So, that being said, I agree.  Again, for them to have the OK to just waltz in, while you're in the middle of dinner or taking a crap, isn't right, IMHO.


----------



## LuckyKBoxer (May 16, 2011)

MJS said:


> Yup, and if you read what I said in my initial paragraph, you'd see that I clearly stated that I dont see why, they should be allowed in as long as there is no issue currently going on that would require them to be there, ie: a domestic, etc.
> 
> So, that being said, I agree. Again, for them to have the OK to just waltz in, while you're in the middle of dinner or taking a crap, isn't right, IMHO.


 
so I guess my question is.. to you or anyone.. why are we coming to this point? Is this trickledown from 9/11? Is this an ongoing byproduct of the fear of terrorism, and bad guys, and the government wanting to protect us at all costs?
Or is this something much worse. Is this a sign of whats coming? Is this a shift that our government is making to become something new, something different then what it has been? Is the change Obama promised? I don't know about everyone else, but all I have seen sicne this administration has taken over is huge leaps and bounds into bigger government, more intrusion in our lives and our rights, and an outright attack on our freedoms. 
I do not understand how this story is not the biggest story on news right now.
literally this one decision as it stands has turned that state into a police state, where the government under the guise of law enforcement can pretty much do what they want, when they want, and you have no rights to protect you. I find this horrifying. I am not so worried about terrorists anymore. My own government is scaring me more then they are at the moment.


----------



## MJS (May 16, 2011)

LuckyKBoxer said:


> so I guess my question is.. to you or anyone.. why are we coming to this point? Is this trickledown from 9/11? Is this an ongoing byproduct of the fear of terrorism, and bad guys, and the government wanting to protect us at all costs?
> Or is this something much worse. Is this a sign of whats coming? Is this a shift that our government is making to become something new, something different then what it has been? Is the change Obama promised? I don't know about everyone else, but all I have seen sicne this administration has taken over is huge leaps and bounds into bigger government, more intrusion in our lives and our rights, and an outright attack on our freedoms.
> I do not understand how this story is not the biggest story on news right now.
> literally this one decision as it stands has turned that state into a police state, where the government under the guise of law enforcement can pretty much do what they want, when they want, and you have no rights to protect you. I find this horrifying. I am not so worried about terrorists anymore. My own government is scaring me more then they are at the moment.


 
I have no solid answer...all I can do is speculate.  IMO, alot of the time, when rules, policies, laws, etc are made, they're made by people who have no clue what they're doing.  What I find interesting about this whole thing, is while the courts made a ruling, all they're saying is this:

"In a 3-2 decision, Justice Steven David writing for the court said if a police officer wants to enter a home for any reason or no reason at all, a homeowner cannot do anything to block the officer's entry.
"We believe ... a right to resist an unlawful police entry into a home is against public policy and is incompatible with modern Fourth Amendment jurisprudence," David said. "We also find that allowing resistance unnecessarily escalates the level of violence and therefore the risk of injuries to all parties involved without preventing the arrest."
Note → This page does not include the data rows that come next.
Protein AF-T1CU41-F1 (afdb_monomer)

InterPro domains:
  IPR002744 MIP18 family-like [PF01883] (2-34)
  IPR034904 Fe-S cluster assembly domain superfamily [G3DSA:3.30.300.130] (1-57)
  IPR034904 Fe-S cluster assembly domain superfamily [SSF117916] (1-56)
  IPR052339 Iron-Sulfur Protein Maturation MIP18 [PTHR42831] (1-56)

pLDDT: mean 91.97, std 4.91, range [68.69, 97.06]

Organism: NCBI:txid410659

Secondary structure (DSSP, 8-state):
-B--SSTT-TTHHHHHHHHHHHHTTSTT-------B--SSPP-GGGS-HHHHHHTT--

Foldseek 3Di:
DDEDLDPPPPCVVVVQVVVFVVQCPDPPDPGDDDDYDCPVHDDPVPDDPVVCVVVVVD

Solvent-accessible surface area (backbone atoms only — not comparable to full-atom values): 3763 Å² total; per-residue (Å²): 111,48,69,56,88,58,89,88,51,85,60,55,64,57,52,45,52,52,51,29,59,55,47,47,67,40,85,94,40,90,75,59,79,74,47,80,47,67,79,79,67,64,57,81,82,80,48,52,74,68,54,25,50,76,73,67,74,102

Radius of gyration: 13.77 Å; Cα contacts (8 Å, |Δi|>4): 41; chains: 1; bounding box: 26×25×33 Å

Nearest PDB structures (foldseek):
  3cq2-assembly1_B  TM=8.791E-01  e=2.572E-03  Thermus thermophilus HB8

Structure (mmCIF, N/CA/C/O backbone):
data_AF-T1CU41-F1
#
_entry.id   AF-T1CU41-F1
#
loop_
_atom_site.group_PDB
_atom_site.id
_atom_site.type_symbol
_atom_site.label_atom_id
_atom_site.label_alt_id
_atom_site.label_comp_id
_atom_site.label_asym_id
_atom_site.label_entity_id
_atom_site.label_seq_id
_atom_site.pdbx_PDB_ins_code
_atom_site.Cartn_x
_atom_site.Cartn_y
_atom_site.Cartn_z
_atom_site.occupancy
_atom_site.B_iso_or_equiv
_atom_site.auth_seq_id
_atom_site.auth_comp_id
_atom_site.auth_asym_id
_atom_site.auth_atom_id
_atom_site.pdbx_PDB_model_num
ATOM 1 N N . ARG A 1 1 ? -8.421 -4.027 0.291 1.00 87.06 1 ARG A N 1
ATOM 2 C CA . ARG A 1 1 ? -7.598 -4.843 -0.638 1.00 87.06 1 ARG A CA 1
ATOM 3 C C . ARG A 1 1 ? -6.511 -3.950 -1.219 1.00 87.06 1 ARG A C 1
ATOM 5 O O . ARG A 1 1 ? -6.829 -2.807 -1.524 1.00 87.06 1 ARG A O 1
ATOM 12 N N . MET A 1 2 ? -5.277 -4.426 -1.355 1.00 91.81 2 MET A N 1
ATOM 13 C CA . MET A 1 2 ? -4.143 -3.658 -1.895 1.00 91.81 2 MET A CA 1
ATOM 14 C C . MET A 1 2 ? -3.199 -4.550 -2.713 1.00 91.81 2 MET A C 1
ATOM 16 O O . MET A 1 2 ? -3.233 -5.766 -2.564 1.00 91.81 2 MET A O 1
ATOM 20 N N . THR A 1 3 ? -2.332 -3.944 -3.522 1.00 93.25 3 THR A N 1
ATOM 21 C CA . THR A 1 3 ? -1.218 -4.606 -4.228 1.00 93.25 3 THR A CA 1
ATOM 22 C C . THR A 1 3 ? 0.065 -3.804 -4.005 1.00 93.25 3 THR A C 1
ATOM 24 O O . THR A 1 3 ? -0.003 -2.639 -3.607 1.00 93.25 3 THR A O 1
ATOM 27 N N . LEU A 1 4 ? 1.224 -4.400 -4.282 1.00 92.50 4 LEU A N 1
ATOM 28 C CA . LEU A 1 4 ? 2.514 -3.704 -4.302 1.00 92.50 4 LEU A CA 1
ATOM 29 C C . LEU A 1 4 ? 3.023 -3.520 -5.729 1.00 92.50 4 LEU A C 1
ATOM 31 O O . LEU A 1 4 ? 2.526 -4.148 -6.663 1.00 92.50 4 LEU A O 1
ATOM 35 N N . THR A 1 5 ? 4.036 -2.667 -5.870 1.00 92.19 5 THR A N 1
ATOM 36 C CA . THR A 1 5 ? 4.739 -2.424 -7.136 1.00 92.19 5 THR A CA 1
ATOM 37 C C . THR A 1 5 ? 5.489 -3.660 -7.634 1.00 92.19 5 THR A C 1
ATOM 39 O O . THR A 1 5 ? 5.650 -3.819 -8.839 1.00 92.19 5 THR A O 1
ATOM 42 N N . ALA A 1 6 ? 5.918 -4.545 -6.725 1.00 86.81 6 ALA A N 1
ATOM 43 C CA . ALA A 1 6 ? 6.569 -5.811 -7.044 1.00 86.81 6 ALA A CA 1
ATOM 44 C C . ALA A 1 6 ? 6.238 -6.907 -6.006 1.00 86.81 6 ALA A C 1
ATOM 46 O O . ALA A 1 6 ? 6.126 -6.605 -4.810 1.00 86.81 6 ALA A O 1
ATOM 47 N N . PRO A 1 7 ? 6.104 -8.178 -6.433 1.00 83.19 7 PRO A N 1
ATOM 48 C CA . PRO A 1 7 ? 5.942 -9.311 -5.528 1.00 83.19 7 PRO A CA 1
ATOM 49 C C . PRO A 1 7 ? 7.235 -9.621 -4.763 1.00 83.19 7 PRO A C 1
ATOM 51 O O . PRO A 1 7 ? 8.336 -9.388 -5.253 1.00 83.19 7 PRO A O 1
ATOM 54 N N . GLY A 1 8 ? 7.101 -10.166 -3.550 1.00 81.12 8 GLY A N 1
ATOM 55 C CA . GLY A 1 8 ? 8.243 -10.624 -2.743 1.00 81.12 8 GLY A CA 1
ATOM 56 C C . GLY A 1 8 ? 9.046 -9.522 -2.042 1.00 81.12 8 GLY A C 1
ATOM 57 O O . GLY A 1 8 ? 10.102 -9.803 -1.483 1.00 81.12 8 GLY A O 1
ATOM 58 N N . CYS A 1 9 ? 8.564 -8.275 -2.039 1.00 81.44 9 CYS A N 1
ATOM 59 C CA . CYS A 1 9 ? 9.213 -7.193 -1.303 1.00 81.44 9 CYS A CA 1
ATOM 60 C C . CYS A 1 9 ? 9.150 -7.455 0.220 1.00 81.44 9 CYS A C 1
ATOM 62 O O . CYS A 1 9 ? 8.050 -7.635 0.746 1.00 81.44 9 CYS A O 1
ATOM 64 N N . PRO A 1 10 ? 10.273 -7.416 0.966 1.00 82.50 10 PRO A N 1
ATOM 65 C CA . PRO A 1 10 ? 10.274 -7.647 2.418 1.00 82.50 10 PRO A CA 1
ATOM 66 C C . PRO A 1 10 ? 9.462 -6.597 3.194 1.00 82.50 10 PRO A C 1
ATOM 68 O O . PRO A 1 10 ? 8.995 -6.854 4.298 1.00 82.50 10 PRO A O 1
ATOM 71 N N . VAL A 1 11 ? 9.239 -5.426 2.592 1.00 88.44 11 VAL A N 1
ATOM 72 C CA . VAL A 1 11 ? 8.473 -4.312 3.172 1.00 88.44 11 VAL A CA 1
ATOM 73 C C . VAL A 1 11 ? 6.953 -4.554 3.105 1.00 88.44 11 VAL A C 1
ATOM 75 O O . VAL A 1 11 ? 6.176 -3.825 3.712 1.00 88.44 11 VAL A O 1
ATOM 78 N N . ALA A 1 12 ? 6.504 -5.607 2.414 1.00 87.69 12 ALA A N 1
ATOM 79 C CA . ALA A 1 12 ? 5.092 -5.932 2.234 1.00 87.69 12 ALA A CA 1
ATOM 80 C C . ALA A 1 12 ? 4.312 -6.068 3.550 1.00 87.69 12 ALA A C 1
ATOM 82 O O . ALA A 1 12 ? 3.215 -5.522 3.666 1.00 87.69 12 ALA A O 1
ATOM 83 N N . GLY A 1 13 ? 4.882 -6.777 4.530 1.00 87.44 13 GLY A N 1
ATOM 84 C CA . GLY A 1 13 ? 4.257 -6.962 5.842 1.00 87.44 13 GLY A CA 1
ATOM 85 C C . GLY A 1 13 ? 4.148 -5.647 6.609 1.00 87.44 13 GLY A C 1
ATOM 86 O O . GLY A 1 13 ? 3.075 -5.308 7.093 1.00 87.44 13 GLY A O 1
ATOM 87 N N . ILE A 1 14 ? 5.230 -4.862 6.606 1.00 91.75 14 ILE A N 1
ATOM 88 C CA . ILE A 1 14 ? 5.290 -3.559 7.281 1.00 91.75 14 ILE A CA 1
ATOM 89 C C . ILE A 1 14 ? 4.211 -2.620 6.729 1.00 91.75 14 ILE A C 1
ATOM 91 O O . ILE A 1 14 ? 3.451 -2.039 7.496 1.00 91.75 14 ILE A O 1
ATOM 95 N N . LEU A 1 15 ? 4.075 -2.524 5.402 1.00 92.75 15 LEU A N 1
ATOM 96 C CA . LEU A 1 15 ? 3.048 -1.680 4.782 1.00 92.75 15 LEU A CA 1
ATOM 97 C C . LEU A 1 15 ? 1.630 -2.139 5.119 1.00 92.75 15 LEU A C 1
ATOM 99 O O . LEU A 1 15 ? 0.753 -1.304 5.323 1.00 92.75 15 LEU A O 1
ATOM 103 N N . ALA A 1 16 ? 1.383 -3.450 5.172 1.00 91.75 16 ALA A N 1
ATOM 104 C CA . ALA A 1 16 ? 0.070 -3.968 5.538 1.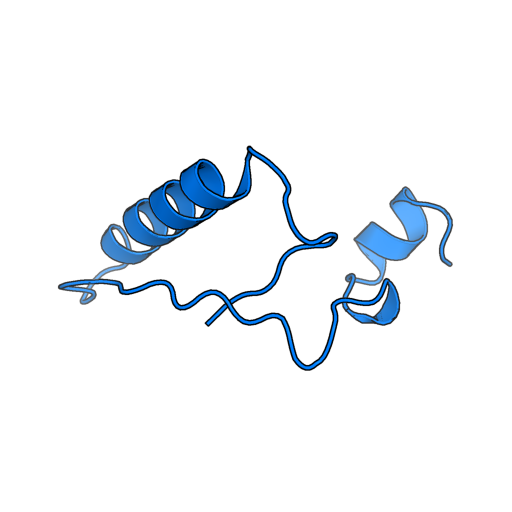00 91.75 16 ALA A CA 1
ATOM 105 C C . ALA A 1 16 ? -0.300 -3.592 6.984 1.00 91.75 16 ALA A C 1
ATOM 107 O O . ALA A 1 16 ? -1.436 -3.176 7.231 1.00 91.75 16 ALA A O 1
ATOM 108 N N . ASP A 1 17 ? 0.659 -3.669 7.908 1.00 92.94 17 ASP A N 1
ATOM 109 C CA . ASP A 1 17 ? 0.474 -3.281 9.308 1.00 92.94 17 AS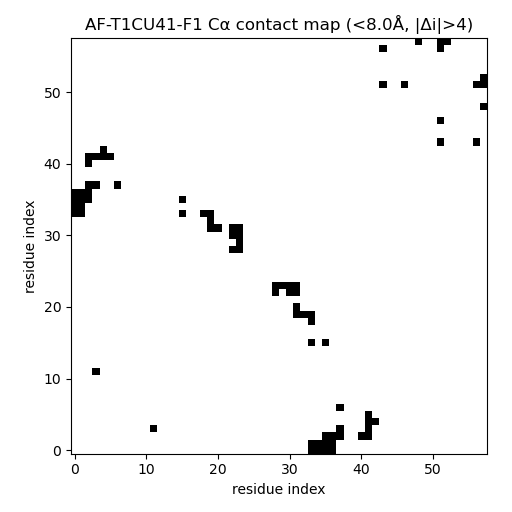P A CA 1
ATOM 110 C C . ASP A 1 17 ? 0.273 -1.768 9.463 1.00 92.94 17 ASP A C 1
ATOM 112 O O . ASP A 1 17 ? -0.643 -1.334 10.164 1.00 92.94 17 ASP A O 1
ATOM 116 N N . GLU A 1 18 ? 1.062 -0.950 8.762 1.00 94.94 18 GLU A N 1
ATOM 117 C CA . GLU A 1 18 ? 0.911 0.509 8.760 1.00 94.94 18 GLU A CA 1
ATOM 118 C C . GLU A 1 18 ? -0.445 0.943 8.199 1.00 94.94 18 GLU A C 1
ATOM 120 O O . GLU A 1 18 ? -1.107 1.807 8.778 1.00 94.94 18 GLU A O 1
ATOM 125 N N . ILE A 1 19 ? -0.898 0.322 7.106 1.00 94.50 19 ILE A N 1
ATOM 126 C CA . ILE A 1 19 ? -2.215 0.591 6.521 1.00 94.50 19 ILE A CA 1
ATOM 127 C C . ILE A 1 19 ? -3.313 0.197 7.501 1.00 94.50 19 ILE A C 1
ATOM 129 O O . ILE A 1 19 ? -4.238 0.979 7.713 1.00 94.50 19 ILE A O 1
ATOM 133 N N . LYS A 1 20 ? -3.219 -0.979 8.130 1.00 94.56 20 LYS A N 1
ATOM 134 C CA . LYS A 1 20 ? -4.180 -1.402 9.153 1.00 94.56 20 LYS A CA 1
ATOM 135 C C . LYS A 1 20 ? -4.252 -0.380 10.290 1.00 94.56 20 LYS A C 1
ATOM 137 O O . LYS A 1 20 ? -5.338 0.105 10.598 1.00 94.56 20 LYS A O 1
ATOM 142 N N . ALA A 1 21 ? -3.106 -0.005 10.854 1.00 95.00 21 ALA A N 1
ATOM 143 C CA . ALA A 1 21 ? -3.025 0.959 11.945 1.00 95.00 21 ALA A CA 1
ATOM 144 C C . ALA A 1 21 ? -3.533 2.353 11.540 1.00 95.00 21 ALA A C 1
ATOM 146 O O . ALA A 1 21 ? -4.103 3.067 12.361 1.00 95.00 21 ALA A O 1
ATOM 147 N N . ALA A 1 22 ? -3.334 2.766 10.285 1.00 95.62 22 ALA A N 1
ATOM 148 C CA . ALA A 1 22 ? -3.877 4.016 9.761 1.00 95.62 22 ALA A CA 1
ATOM 149 C C . ALA A 1 22 ? -5.404 3.962 9.604 1.00 95.62 22 ALA A C 1
ATOM 151 O O . ALA A 1 22 ? -6.080 4.933 9.932 1.00 95.62 22 ALA A O 1
ATOM 152 N N . MET A 1 23 ? -5.953 2.837 9.142 1.00 94.88 23 MET A N 1
ATOM 153 C CA . MET A 1 23 ? -7.401 2.649 9.005 1.00 94.88 23 MET A CA 1
ATOM 154 C C . MET A 1 23 ? -8.109 2.613 10.358 1.00 94.88 23 MET A C 1
ATOM 156 O O . MET A 1 23 ? -9.161 3.221 10.500 1.00 94.88 23 MET A O 1
ATOM 160 N N . GLU A 1 24 ? -7.518 1.981 11.371 1.00 95.12 24 GLU A N 1
ATOM 161 C CA . GLU A 1 24 ? -8.083 1.927 12.730 1.00 95.12 24 GLU A CA 1
ATOM 162 C C . GLU A 1 24 ? -8.067 3.286 13.457 1.00 95.12 24 GLU A C 1
ATOM 164 O O . GLU A 1 24 ? -8.714 3.443 14.487 1.00 95.12 24 GLU A O 1
ATOM 169 N N . LYS A 1 25 ? -7.369 4.296 1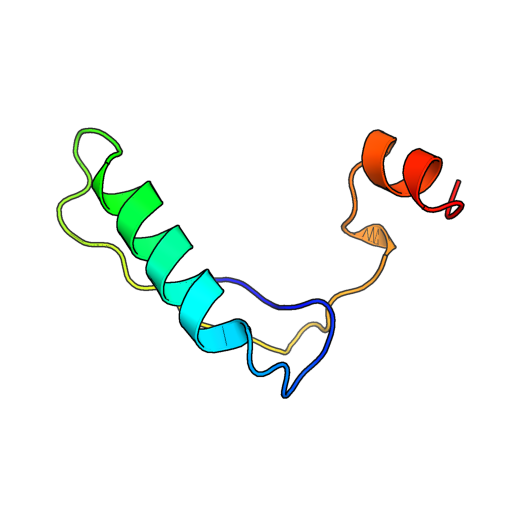2.920 1.00 95.94 25 LYS A N 1
ATOM 170 C CA . LYS A 1 25 ? -7.439 5.686 13.411 1.00 95.94 25 LYS A CA 1
ATOM 171 C C . LYS A 1 25 ? -8.615 6.471 12.831 1.00 95.94 25 LYS A C 1
ATOM 173 O O . LYS A 1 25 ? -8.890 7.574 13.301 1.00 95.94 25 LYS A O 1
ATOM 178 N N . VAL A 1 26 ? -9.268 5.960 11.789 1.00 96.31 26 VAL A N 1
ATOM 179 C CA . VAL A 1 26 ? -10.429 6.615 11.185 1.00 96.31 26 VAL A CA 1
ATOM 18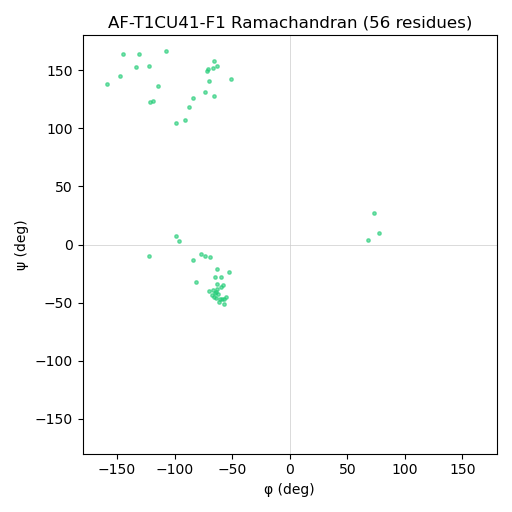0 C C . VAL A 1 26 ? -11.623 6.446 12.133 1.00 96.31 26 VAL A C 1
ATOM 182 O O . VAL A 1 26 ? -11.876 5.324 12.5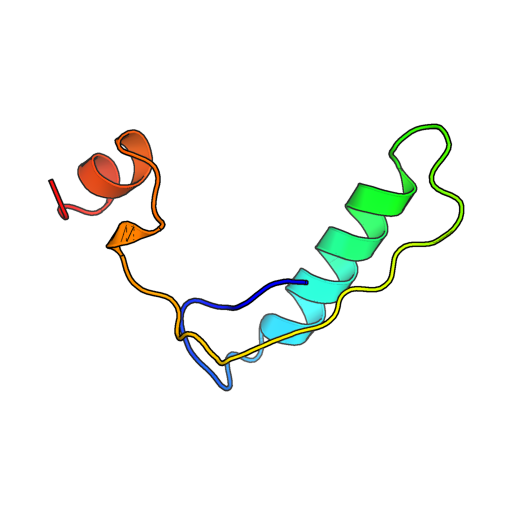78 1.00 96.31 26 VAL A O 1
ATOM 185 N N . PRO A 1 27 ? -12.365 7.524 12.456 1.00 96.06 27 PRO A N 1
ATOM 186 C CA . PRO A 1 27 ? -13.586 7.417 13.250 1.00 96.06 27 PRO A CA 1
ATOM 187 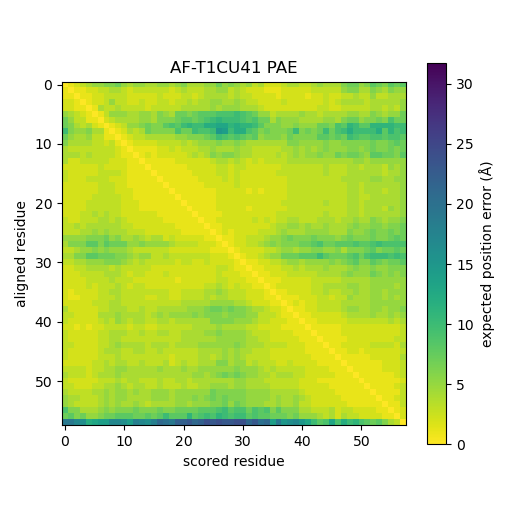C C . PRO A 1 27 ? -14.536 6.356 12.681 1.00 96.06 27 PRO A C 1
ATOM 189 O O . PRO A 1 27 ? -14.630 6.194 11.466 1.00 96.06 27 PRO A O 1
ATOM 192 N N . ASP A 1 28 ? -15.212 5.624 13.565 1.00 95.38 28 ASP A N 1
ATOM 193 C CA . ASP A 1 28 ? -16.157 4.544 13.237 1.00 95.38 28 ASP A CA 1
ATOM 194 C C . ASP A 1 28 ? -15.551 3.271 12.603 1.00 95.38 28 ASP A C 1
ATOM 196 O O . ASP A 1 28 ? -16.274 2.318 12.299 1.00 95.38 28 ASP A O 1
ATOM 200 N N . VAL A 1 29 ? -14.222 3.179 12.460 1.00 95.06 29 VAL A N 1
ATOM 201 C CA . VAL A 1 29 ? -13.544 1.935 12.057 1.00 95.06 29 VAL A CA 1
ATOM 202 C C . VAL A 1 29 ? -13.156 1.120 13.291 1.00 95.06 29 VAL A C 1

But looking at this, I'm not seeing a clear cut reason as to WHY they'd have to be allowed in, for no good reason.  Hmm..I dont know...but it sounds to me like they're trying to circumvent the 4th Amendment.


----------



## LuckyKBoxer (May 16, 2011)

MJS said:


> I have no solid answer...all I can do is speculate. IMO, alot of the time, when rules, policies, laws, etc are made, they're made by people who have no clue what they're doing. What I find interesting about this whole thing, is while the courts made a ruling, all they're saying is this:
> 
> "In a 3-2 decision, Justice Steven David writing for the court said if a police officer wants to enter a home for any reason or no reason at all, a homeowner cannot do anything to block the officer's entry.
> "We believe ... a right to resist an unlawful police entry into a home is against public policy and is incompatible with modern Fourth Amendment jurisprudence," David said. "We also find that allowing resistance unnecessarily escalates the level of violence and therefore the risk of injuries to all parties involved without preventing the arrest."
> ...


 

it almost sounds like they are saying.... if the rape is going to happen, do not fight back, allow it to happen and then pursue the rapist in the court of law.....
ummm no I think I would fight a rapist before I am violated thank you very much.
wierd.


----------



## WC_lun (May 16, 2011)

Officers still need either probable cause or a warrant to enter a private residence.  Is that 100% adhered to?  No, or criminals would never get off for illegal search and siezure.  However it is still the law. Now attacking an officer making an illegal entry into your home is more often than not going to get you in hot water. There is a time and place for everything.  At that moment with a gun is not it.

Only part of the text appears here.